York Stadium: Council seeks damages from builders for costly delays

The latest figures show the cost of the new community stadium project has risen to more than £47 million – and the council is seeking financial damages from the builders for delays to the scheme.

The community stadium opened in December 2020, but was originally due to be finished in 2012.

Building work did not start until the end of 2017 – and took 20 months longer than scheduled.

A City of York Council report says: “Unfortunately, the building contractor’s works lasted in total 36 months.

“The building contractor delays are the subject of ongoing commercially sensitive contractual disputes.

“With this in mind, the council are seeking financial damages to the building contractor delays through the DBOM (design, build, operate and maintain) contract with GLL [the organisation that runs the leisure facilities].

“At this time, the council is still awaiting full claim details from GLL, and their building contractor, in order to make a full and thorough assessment.”

Large overspend

The Community Stadium sign that used to be on Jockey Lane in Huntington

According to the latest council report into the stadium, the project is £1.2 million over budget.

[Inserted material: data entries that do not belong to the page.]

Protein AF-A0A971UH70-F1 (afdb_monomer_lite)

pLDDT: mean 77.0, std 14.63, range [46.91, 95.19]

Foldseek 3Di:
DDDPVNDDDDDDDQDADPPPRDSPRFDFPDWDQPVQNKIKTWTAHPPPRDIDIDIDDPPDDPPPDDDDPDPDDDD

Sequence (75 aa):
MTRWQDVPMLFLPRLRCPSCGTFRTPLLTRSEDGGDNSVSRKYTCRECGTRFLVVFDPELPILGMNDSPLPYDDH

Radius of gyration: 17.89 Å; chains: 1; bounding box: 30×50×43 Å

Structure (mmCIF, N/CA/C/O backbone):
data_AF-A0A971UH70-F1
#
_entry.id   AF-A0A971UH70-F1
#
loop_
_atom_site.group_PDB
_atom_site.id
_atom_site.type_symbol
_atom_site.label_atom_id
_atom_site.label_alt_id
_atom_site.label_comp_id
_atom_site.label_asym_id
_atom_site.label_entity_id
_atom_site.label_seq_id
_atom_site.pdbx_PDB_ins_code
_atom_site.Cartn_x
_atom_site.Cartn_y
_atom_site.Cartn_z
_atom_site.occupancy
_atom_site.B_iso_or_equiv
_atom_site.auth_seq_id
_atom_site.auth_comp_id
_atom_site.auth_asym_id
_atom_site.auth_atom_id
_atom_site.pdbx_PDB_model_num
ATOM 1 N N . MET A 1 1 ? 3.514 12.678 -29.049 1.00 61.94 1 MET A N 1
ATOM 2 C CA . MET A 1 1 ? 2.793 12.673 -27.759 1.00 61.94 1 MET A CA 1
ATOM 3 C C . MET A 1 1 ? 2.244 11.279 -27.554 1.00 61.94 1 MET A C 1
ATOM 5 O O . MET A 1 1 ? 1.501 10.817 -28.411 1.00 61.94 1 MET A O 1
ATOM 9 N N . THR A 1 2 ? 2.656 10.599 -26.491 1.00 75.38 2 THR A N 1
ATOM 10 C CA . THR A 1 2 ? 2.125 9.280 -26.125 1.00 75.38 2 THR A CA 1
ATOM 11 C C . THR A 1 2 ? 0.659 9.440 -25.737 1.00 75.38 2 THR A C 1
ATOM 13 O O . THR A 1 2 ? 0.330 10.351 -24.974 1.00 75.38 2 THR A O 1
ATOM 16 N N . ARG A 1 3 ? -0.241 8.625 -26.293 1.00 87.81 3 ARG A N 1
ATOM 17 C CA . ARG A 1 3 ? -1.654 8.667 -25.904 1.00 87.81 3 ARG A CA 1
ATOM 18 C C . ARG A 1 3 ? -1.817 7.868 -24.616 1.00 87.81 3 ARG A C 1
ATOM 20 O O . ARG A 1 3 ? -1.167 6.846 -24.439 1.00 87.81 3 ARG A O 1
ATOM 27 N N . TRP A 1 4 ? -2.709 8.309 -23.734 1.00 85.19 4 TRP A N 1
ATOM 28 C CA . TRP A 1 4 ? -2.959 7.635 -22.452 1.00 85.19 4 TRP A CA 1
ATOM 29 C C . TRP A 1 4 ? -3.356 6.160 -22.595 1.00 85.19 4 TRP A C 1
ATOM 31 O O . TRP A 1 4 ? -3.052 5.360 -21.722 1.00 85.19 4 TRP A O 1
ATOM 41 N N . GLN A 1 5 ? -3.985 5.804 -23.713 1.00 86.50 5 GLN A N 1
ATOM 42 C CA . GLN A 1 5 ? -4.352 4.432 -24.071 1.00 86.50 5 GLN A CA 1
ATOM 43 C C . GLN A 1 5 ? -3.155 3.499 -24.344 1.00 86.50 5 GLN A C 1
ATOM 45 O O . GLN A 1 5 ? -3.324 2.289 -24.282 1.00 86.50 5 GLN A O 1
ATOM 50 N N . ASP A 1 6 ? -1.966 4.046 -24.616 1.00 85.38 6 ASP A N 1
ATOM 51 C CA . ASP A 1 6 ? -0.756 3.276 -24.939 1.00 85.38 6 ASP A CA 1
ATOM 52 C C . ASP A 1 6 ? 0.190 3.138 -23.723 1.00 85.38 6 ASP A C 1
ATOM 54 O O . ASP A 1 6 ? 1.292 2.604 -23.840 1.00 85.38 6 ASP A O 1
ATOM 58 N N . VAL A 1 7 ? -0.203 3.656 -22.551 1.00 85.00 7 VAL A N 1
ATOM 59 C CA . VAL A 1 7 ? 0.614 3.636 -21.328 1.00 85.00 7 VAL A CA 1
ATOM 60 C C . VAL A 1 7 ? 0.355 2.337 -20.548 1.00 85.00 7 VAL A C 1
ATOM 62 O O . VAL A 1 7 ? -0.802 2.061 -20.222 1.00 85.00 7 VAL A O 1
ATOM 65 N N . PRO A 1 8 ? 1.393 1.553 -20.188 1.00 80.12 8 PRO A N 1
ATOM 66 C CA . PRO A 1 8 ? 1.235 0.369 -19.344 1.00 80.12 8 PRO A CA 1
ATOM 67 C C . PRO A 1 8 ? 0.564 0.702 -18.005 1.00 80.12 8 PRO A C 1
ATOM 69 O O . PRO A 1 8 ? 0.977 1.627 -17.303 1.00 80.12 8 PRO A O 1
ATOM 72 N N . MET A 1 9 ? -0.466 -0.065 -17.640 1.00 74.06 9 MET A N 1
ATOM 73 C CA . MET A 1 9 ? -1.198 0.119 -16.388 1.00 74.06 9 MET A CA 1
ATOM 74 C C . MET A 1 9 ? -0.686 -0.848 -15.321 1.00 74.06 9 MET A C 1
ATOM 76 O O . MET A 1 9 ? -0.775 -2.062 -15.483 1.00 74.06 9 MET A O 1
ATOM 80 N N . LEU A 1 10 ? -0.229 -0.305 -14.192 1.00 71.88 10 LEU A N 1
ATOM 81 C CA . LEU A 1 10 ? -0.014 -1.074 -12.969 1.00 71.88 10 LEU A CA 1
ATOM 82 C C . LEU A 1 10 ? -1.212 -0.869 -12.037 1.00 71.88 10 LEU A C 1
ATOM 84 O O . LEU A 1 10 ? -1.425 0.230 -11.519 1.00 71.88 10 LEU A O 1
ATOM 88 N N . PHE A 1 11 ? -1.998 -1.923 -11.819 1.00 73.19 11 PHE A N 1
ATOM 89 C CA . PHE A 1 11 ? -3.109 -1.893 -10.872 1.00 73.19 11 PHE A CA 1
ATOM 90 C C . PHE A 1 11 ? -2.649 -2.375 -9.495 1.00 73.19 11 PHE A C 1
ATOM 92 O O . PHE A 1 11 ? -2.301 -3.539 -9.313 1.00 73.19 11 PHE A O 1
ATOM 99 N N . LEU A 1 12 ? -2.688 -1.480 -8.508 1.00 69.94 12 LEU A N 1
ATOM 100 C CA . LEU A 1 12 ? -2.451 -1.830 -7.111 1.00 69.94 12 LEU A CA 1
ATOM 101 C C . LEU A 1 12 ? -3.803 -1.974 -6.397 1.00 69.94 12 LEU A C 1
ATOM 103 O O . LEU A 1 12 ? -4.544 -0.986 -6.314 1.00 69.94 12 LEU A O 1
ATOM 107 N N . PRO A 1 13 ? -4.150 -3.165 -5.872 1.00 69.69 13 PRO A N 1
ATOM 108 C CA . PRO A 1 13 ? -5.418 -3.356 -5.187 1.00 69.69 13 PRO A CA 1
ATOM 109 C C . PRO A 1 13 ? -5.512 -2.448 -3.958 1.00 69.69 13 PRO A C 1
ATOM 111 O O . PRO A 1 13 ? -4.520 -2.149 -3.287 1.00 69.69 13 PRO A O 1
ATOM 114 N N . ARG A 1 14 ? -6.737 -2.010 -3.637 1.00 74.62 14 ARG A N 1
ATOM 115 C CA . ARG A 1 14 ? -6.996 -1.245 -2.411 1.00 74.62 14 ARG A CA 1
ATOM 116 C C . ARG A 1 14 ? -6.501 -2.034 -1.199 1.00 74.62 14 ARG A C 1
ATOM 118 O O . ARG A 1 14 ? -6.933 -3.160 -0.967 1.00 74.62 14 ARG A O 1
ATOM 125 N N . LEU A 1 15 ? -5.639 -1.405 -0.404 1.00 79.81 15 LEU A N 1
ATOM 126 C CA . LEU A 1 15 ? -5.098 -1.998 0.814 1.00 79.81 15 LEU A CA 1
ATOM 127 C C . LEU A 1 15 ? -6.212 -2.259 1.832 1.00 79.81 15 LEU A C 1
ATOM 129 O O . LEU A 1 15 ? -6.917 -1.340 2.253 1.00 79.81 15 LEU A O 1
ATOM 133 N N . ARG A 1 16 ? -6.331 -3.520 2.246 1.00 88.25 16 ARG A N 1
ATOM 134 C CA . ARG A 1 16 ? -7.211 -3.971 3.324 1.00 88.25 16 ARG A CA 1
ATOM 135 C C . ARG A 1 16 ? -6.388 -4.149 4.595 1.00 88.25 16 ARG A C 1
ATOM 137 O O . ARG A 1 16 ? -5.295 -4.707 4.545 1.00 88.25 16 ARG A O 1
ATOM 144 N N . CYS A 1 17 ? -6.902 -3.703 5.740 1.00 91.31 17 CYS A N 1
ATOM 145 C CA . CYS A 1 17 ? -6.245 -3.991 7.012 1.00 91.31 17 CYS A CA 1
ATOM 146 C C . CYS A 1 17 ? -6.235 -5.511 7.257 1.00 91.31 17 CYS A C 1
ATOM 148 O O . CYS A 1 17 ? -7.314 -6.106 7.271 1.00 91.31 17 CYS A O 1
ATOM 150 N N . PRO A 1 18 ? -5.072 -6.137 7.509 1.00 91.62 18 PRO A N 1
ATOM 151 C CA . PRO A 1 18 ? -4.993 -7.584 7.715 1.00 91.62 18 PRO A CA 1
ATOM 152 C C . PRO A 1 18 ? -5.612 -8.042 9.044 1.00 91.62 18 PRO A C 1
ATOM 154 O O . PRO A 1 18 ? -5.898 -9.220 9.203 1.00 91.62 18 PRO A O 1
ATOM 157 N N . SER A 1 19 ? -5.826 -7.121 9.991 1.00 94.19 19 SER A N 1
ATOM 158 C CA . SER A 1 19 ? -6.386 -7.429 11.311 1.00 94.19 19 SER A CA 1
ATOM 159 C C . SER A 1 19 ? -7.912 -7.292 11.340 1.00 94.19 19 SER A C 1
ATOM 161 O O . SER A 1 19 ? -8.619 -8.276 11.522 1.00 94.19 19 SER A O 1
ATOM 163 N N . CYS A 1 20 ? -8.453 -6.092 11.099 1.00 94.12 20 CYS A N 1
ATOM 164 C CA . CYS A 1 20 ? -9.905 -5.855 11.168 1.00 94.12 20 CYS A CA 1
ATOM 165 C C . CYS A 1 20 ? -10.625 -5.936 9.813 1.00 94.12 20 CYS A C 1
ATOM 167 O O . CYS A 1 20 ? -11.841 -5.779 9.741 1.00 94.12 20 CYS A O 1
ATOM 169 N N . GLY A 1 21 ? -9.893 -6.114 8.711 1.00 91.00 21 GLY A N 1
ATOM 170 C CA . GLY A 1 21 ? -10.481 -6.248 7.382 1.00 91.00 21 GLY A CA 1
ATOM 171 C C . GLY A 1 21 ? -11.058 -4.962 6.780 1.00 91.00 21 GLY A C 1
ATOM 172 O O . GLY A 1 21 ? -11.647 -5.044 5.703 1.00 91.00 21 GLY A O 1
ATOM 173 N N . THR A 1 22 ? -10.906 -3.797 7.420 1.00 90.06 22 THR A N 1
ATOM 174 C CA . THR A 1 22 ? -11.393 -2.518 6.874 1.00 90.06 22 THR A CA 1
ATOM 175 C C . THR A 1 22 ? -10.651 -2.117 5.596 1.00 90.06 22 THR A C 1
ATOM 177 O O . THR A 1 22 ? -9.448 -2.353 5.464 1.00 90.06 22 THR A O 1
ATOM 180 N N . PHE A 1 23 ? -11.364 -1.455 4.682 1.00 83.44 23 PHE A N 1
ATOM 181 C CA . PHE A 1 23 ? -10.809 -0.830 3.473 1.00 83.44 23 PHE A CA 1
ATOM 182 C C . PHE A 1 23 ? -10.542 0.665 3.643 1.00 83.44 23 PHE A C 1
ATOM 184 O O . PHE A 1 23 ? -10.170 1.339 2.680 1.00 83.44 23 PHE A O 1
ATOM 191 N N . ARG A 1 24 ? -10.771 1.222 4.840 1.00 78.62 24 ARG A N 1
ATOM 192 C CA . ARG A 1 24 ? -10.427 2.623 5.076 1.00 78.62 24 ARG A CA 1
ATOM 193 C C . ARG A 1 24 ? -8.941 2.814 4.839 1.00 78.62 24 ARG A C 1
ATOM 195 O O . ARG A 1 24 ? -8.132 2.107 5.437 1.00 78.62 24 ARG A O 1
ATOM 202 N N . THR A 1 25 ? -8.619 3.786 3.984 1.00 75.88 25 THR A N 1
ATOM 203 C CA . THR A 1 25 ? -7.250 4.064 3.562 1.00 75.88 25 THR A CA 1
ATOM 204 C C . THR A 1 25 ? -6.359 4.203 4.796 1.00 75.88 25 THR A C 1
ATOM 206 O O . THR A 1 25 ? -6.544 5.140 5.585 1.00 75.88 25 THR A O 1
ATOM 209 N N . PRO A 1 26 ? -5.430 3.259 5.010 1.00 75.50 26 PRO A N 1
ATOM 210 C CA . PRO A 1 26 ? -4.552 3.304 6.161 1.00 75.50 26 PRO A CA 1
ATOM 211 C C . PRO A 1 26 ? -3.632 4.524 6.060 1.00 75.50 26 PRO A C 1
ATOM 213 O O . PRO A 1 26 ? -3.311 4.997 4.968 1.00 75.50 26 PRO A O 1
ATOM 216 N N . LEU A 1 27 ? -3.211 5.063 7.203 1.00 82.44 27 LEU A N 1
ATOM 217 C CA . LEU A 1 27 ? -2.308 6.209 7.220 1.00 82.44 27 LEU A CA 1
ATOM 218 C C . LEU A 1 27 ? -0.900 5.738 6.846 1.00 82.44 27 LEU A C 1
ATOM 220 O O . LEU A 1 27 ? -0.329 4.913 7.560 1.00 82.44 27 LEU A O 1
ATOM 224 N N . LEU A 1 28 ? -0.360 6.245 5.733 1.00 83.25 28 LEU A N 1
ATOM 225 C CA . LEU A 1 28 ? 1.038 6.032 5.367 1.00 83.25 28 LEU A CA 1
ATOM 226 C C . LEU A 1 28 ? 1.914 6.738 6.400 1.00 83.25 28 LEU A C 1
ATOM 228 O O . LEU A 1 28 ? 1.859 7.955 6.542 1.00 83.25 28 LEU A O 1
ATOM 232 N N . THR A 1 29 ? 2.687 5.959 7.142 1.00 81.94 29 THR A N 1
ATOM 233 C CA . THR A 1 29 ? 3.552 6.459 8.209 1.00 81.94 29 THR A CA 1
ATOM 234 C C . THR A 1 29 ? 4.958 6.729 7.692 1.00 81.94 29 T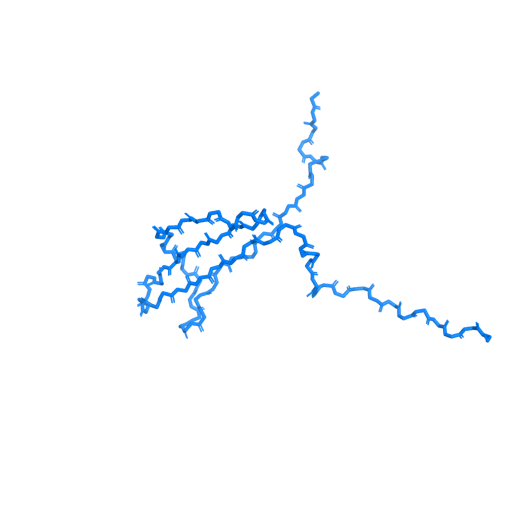HR A C 1
ATOM 236 O O . THR A 1 29 ? 5.568 7.726 8.062 1.00 81.94 29 THR A O 1
ATOM 239 N N . ARG A 1 30 ? 5.484 5.839 6.843 1.00 80.50 30 ARG A N 1
ATOM 240 C CA . ARG A 1 30 ? 6.835 5.950 6.288 1.00 80.50 30 ARG A CA 1
ATOM 241 C C . ARG A 1 30 ? 6.963 5.116 5.018 1.00 80.50 30 ARG A C 1
ATOM 243 O O . ARG A 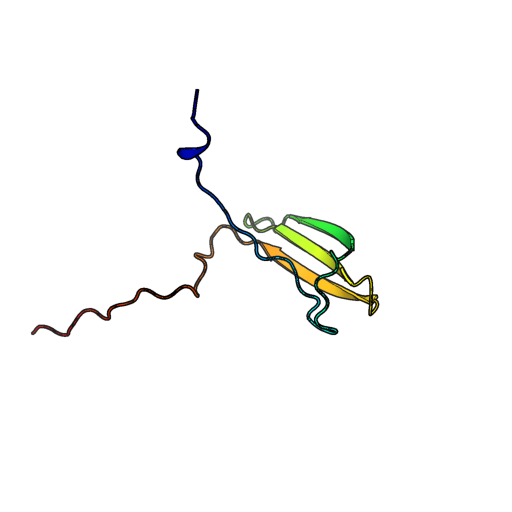1 30 ? 6.333 4.064 4.926 1.00 80.50 30 ARG A O 1
ATOM 250 N N . SER A 1 31 ? 7.809 5.567 4.100 1.00 85.06 31 SER A N 1
ATOM 251 C CA . SER A 1 31 ? 8.291 4.764 2.974 1.00 85.06 31 SER A CA 1
ATOM 252 C C . SER A 1 31 ? 9.806 4.615 3.087 1.00 85.06 31 SER A C 1
ATOM 254 O O . SER A 1 31 ? 10.475 5.559 3.513 1.00 85.06 31 SER A O 1
ATOM 256 N N . GLU A 1 32 ? 10.327 3.441 2.755 1.00 88.12 32 GLU A N 1
ATOM 257 C CA . GLU A 1 32 ? 11.755 3.113 2.788 1.00 88.12 32 GLU A CA 1
ATOM 258 C C . GLU A 1 32 ? 12.128 2.413 1.473 1.00 88.12 32 GLU A C 1
ATOM 260 O O . GLU A 1 32 ? 11.364 1.578 0.984 1.00 88.12 32 GLU A O 1
ATOM 265 N N . ASP A 1 33 ? 13.276 2.787 0.910 1.00 83.62 33 ASP A N 1
ATOM 266 C CA . ASP A 1 33 ? 13.901 2.113 -0.233 1.00 83.62 33 ASP A CA 1
ATOM 267 C C . ASP A 1 33 ? 14.619 0.851 0.270 1.00 83.62 33 ASP A C 1
ATOM 269 O O . ASP A 1 33 ? 15.313 0.911 1.291 1.00 83.62 33 ASP A O 1
ATOM 273 N N . GLY A 1 34 ? 14.396 -0.286 -0.391 1.00 79.69 34 GLY A N 1
ATOM 274 C CA . GLY A 1 34 ? 15.012 -1.569 -0.052 1.00 79.69 34 GLY A CA 1
ATOM 275 C C . GLY A 1 34 ? 16.430 -1.743 -0.600 1.00 79.69 34 GLY A C 1
ATOM 276 O O . GLY A 1 34 ? 17.164 -2.599 -0.113 1.00 79.69 34 GLY A O 1
ATOM 277 N N . GLY A 1 35 ? 16.846 -0.917 -1.569 1.00 81.75 35 GLY A N 1
ATOM 278 C CA . GLY A 1 35 ? 18.146 -1.025 -2.245 1.00 81.75 35 GLY A CA 1
ATOM 279 C C . GLY A 1 35 ? 18.218 -2.111 -3.329 1.00 81.75 35 GLY A C 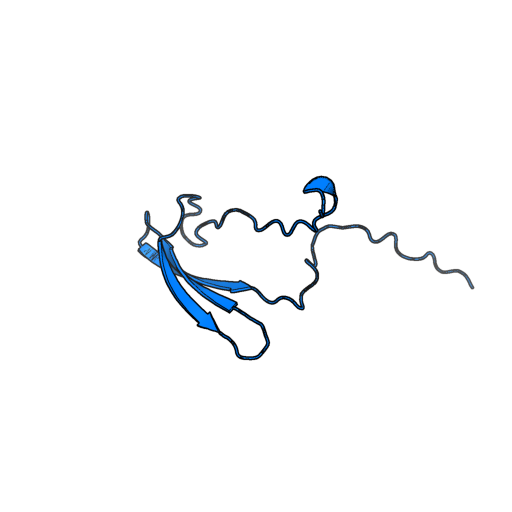1
ATOM 280 O O . GLY A 1 35 ? 19.210 -2.194 -4.047 1.00 81.75 35 GLY A O 1
ATOM 281 N N . ASP A 1 36 ? 17.161 -2.903 -3.478 1.00 78.00 36 ASP A N 1
ATOM 282 C CA . ASP A 1 36 ? 16.940 -3.974 -4.458 1.00 78.00 36 ASP A CA 1
ATOM 283 C C . ASP A 1 36 ? 15.805 -3.615 -5.439 1.00 78.00 36 ASP A C 1
ATOM 285 O O . ASP A 1 36 ? 15.114 -4.479 -5.964 1.00 78.00 36 ASP A O 1
ATOM 289 N N . ASN A 1 37 ? 15.583 -2.314 -5.659 1.00 76.50 37 ASN A N 1
ATOM 290 C CA . ASN A 1 37 ? 14.415 -1.735 -6.337 1.00 76.50 37 ASN A CA 1
ATOM 291 C C . ASN A 1 37 ? 13.070 -1.968 -5.629 1.00 76.50 37 ASN A C 1
ATOM 293 O O . ASN A 1 37 ? 12.046 -1.473 -6.114 1.00 76.50 37 ASN A O 1
ATOM 297 N N . SER A 1 38 ? 13.038 -2.651 -4.481 1.00 79.62 38 SER A N 1
ATOM 298 C CA . SER A 1 38 ? 11.821 -2.742 -3.687 1.00 79.62 38 SER A CA 1
ATOM 299 C C . SER A 1 38 ? 11.550 -1.441 -2.927 1.00 79.62 38 SER A C 1
ATOM 301 O O . SER A 1 38 ? 12.447 -0.697 -2.520 1.00 79.62 38 SER A O 1
ATOM 303 N N . VAL A 1 39 ? 10.269 -1.156 -2.708 1.00 85.75 39 VAL A N 1
ATOM 304 C CA . VAL A 1 39 ? 9.812 -0.051 -1.864 1.00 85.75 39 VAL A CA 1
ATOM 305 C C . VAL A 1 39 ? 8.920 -0.613 -0.779 1.00 85.75 39 VAL A C 1
ATOM 307 O O . VAL A 1 39 ? 7.870 -1.193 -1.056 1.00 85.75 39 VAL A O 1
ATOM 310 N N . SER A 1 40 ? 9.280 -0.376 0.476 1.00 88.62 40 SER A N 1
ATOM 311 C CA . SER A 1 40 ? 8.438 -0.746 1.607 1.00 88.62 40 SER A CA 1
ATOM 312 C C . SER A 1 40 ? 7.673 0.466 2.143 1.00 88.62 40 SER A C 1
ATOM 314 O O . SER A 1 40 ? 8.177 1.587 2.208 1.00 88.62 40 SER A O 1
ATOM 316 N N . ARG A 1 41 ? 6.408 0.260 2.512 1.00 89.38 41 ARG A N 1
ATOM 317 C CA . ARG A 1 41 ? 5.508 1.273 3.066 1.00 89.38 41 ARG A CA 1
ATOM 318 C C . ARG A 1 41 ? 4.913 0.782 4.374 1.00 89.38 41 ARG A C 1
ATOM 320 O O . ARG A 1 41 ? 4.257 -0.256 4.432 1.00 89.38 41 ARG A O 1
ATOM 327 N N . LYS A 1 42 ? 5.125 1.558 5.433 1.00 90.88 42 LYS A N 1
ATOM 328 C CA . LYS A 1 42 ? 4.595 1.305 6.776 1.00 90.88 42 LYS A CA 1
ATOM 329 C C . LYS A 1 42 ? 3.263 2.019 6.923 1.00 90.88 42 LYS A C 1
ATOM 331 O O . LYS A 1 42 ? 3.179 3.230 6.721 1.00 90.88 42 LYS A O 1
ATOM 336 N N . TYR A 1 43 ? 2.241 1.272 7.305 1.00 91.56 43 TYR A N 1
ATOM 337 C CA . TYR A 1 43 ? 0.873 1.742 7.433 1.00 91.56 43 TYR A CA 1
ATOM 338 C C . TYR A 1 43 ? 0.351 1.550 8.850 1.00 91.56 43 TYR A C 1
ATOM 340 O O . TYR A 1 43 ? 0.686 0.576 9.521 1.00 91.56 43 TYR A O 1
ATOM 348 N N . THR A 1 44 ? -0.527 2.456 9.277 1.00 93.69 44 THR A N 1
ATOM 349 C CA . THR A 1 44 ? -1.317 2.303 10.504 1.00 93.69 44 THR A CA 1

It says the costs stem from delays to the opening of the complex and from changes to the project – including extra signs, problems with the boundaries of the site and the price of cladding.

Legal fees and the cost of keeping staff on for more than a year longer than anticipated have also added to the bill.

The report says: “Firstly the delay in the opening of the facility has added internal costs that were not originally budgeted.

“The facility was originally due to open in Summer 2019 so the council has needed to retain the project team. The delays in themselves and the Covid outbreak has resulted in additional legal fees as this has introduced additional complex contractual issues.

“Secondly there have been some additional costs incurred in the build project.

“As with any major development through its build phase it is natural that some design changes may be required to ensure the end development is fit for users. The [stadium] has been no different, with partner and council changes being instructed through the build phase, only where absolutely necessary.”

The council is looking to pay off the extra costs using money expected from letting out units at the stadium. But last year the council revealed three restaurant units were not yet rented out due to lack of demand – despite them being marketed since 2017.

A spokesperson for the council said they are unable to comment on confidential processes.

The first game at the LNER Community Stadium is now due to take place on Tuesday night (16 February) when York City host AFC Fylde.